Architecting Cloud Services for Resiliency

Yesterday, DavidMak and I presented a session on architecting for resiliency. With the advent of cloud it has become even more important to make considerations for intermittent failures, dropped connections, server failovers, etc.

Here are some of the key considerations

Design for failure

  1. Hardware/Software failure is inevitable
  2. People make operational errors that cause failures
  3. At cloud scale, low frequency failures happen everyday

Netflix had blogged on their approach to testing for failures and this is what saved them from an buckling under when AWS suffered an extended outage in the Virginia DC bringing down the likes of Reddit, Quora etc.

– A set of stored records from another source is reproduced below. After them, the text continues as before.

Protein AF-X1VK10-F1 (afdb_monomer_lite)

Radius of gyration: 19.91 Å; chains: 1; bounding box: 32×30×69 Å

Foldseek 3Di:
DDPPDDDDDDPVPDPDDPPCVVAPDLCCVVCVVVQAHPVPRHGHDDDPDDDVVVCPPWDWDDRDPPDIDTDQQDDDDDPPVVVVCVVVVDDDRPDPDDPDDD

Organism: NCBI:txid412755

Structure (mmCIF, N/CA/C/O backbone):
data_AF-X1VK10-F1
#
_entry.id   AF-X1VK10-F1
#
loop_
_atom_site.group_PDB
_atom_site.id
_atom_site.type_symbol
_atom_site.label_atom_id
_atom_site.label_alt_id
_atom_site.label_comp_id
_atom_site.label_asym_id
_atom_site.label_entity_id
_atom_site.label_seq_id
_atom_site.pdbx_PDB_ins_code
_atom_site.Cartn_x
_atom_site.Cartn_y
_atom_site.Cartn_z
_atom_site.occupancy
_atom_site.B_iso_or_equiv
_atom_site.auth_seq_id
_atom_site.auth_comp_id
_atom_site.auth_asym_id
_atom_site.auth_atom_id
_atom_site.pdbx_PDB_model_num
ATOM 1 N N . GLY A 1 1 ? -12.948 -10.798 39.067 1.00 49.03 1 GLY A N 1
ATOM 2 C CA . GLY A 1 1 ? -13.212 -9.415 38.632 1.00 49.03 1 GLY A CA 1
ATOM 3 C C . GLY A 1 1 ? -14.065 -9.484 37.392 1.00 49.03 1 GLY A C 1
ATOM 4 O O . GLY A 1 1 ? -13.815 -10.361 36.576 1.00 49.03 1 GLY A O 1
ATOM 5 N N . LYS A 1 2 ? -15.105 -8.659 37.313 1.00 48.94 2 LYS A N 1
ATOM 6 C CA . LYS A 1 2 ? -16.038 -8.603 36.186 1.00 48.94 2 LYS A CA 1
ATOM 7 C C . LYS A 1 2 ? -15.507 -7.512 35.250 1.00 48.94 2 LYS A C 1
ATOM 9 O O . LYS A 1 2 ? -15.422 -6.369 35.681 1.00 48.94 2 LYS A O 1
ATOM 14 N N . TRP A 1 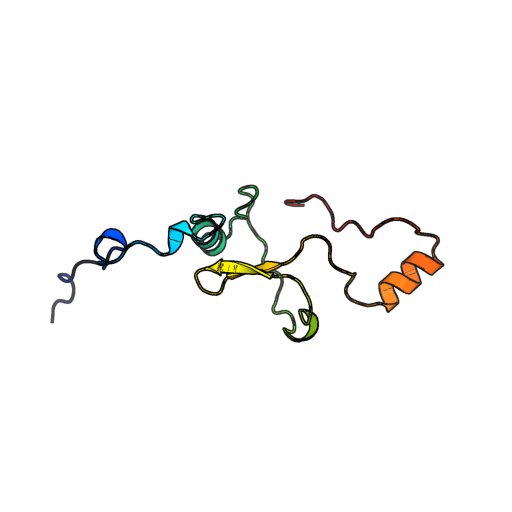3 ? -15.054 -7.894 34.060 1.00 61.28 3 TRP A N 1
ATOM 15 C CA . TRP A 1 3 ? -14.367 -7.029 33.086 1.00 61.28 3 TRP A CA 1
ATOM 16 C C . TRP A 1 3 ? -15.343 -6.426 32.060 1.00 61.28 3 TRP A C 1
ATOM 18 O O . TRP A 1 3 ? -14.946 -6.019 30.979 1.00 61.28 3 TRP A O 1
ATOM 28 N N . ASP A 1 4 ? -16.633 -6.368 32.391 1.00 60.44 4 ASP A N 1
ATOM 29 C CA . ASP A 1 4 ? -17.695 -6.140 31.402 1.00 60.44 4 ASP A CA 1
ATOM 30 C C . ASP A 1 4 ? -18.203 -4.683 31.408 1.00 60.44 4 ASP A C 1
ATOM 32 O O . ASP A 1 4 ? -19.343 -4.426 31.027 1.00 60.44 4 ASP A O 1
ATOM 36 N N . GLY A 1 5 ? -17.414 -3.739 31.936 1.00 59.56 5 GLY A N 1
ATOM 37 C CA . GLY A 1 5 ? -17.884 -2.387 32.268 1.00 59.56 5 GLY A CA 1
ATOM 38 C C . GLY A 1 5 ? -17.075 -1.220 31.709 1.00 59.56 5 GLY A C 1
ATOM 39 O O . GLY A 1 5 ? -17.511 -0.083 31.876 1.00 59.56 5 GLY A O 1
ATOM 40 N N . GLU A 1 6 ? -15.924 -1.452 31.072 1.00 59.03 6 GLU A N 1
ATOM 41 C CA . GLU A 1 6 ? -15.201 -0.361 30.412 1.00 59.03 6 GLU A CA 1
ATOM 42 C C . GLU A 1 6 ? -15.771 -0.132 29.006 1.00 59.03 6 GLU A C 1
ATOM 44 O O . GLU A 1 6 ? -15.992 -1.099 28.270 1.00 59.03 6 GLU A O 1
ATOM 49 N N . PRO A 1 7 ? -16.056 1.127 28.628 1.00 63.47 7 PRO A N 1
ATOM 50 C CA . PRO A 1 7 ? -16.526 1.433 27.288 1.00 63.47 7 PRO A CA 1
ATOM 51 C C . PRO A 1 7 ? -15.456 1.009 26.280 1.00 63.47 7 PRO A C 1
ATOM 53 O O . PRO A 1 7 ? -14.274 1.310 26.455 1.00 63.47 7 PRO A O 1
ATOM 56 N N . ALA A 1 8 ? -15.873 0.317 25.218 1.00 64.56 8 ALA A N 1
ATOM 57 C CA . ALA A 1 8 ? -15.025 0.144 24.049 1.00 64.56 8 ALA A CA 1
ATOM 58 C C . ALA A 1 8 ? -14.646 1.550 23.570 1.00 64.56 8 ALA A C 1
ATOM 60 O O . ALA A 1 8 ? -15.522 2.365 23.278 1.00 64.56 8 ALA A O 1
ATOM 61 N N . TRP A 1 9 ? -13.353 1.860 23.593 1.00 61.84 9 TRP A N 1
ATOM 62 C CA . TRP A 1 9 ? -12.838 3.133 23.112 1.00 61.84 9 TRP A CA 1
ATOM 63 C C . TRP A 1 9 ? -13.357 3.360 21.684 1.00 61.84 9 TRP A C 1
ATOM 65 O O . TRP A 1 9 ? -13.296 2.463 20.845 1.00 61.84 9 TRP A O 1
ATOM 75 N N . SER A 1 10 ? -13.930 4.539 21.433 1.00 60.41 10 SER A N 1
ATOM 76 C CA . SER A 1 10 ? -14.394 4.949 20.105 1.00 60.41 10 SER A CA 1
ATOM 77 C C . SER A 1 10 ? -13.474 6.040 19.577 1.00 60.41 10 SER A C 1
ATOM 79 O O . SER A 1 10 ? -12.975 6.856 20.354 1.00 60.41 10 SER A O 1
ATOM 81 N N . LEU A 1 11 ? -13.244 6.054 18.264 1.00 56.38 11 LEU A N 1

Netflix's lessons can be used as a guide to designing for failure.

Resiliency schemes

Application resiliency (proactive / reactive)

    1. Retry policies (handle dropped connections on SQL Azure and Windows Azure Storage, employ back-off schemes)
    2. Avoiding single points of failure (what if DB becomes unavailable, could consider providing degraded experience – site goes into read-only mode with all data being cached)
    3. Handling throttling (employ multiple caches or use dedicated caches to fight cache throttling, on the storage side employ multiple storage accounts for logically dividing the application data, diagnostics data should live in its own storage account)
    4. Queues, idempotency & poison messages (idempotency implies that an operation would produce the same results no matter how many times  it is performed)
    5. Internal IP address changes (lost connections) on role recycle (WCF communication based on IP, running MongoDB)
    6. Extensive diagnostics / logging (this is not for preventing failures but more of after the fact provisions to diagnose and prevent recurring failures in the solution)

High Availability (proactive)

– Out-Of-The-Box capabilities

  1. Admin-free HA
  2. ACID properties maintained by fabric
  3. Automated failover
  4. Dynamic routing of db connections
  5. Redundancy
  6. Windows Azure SQL DB availability SLA
  7. Windows Azure Compute availability SLA
  8. Live Upgrades (hot swap or upgrade domains)
  9. Windows Azure Traffic Manager

– Data

  1. Queues for writing to multiple destinations
  2. Data sync
  3. CDN edge nodes

– Client configurations to multiple service endpoints (thick client connecting to service endpoints could load these from configuration with multiple endpoints listed and if one is unavailable – try the next one)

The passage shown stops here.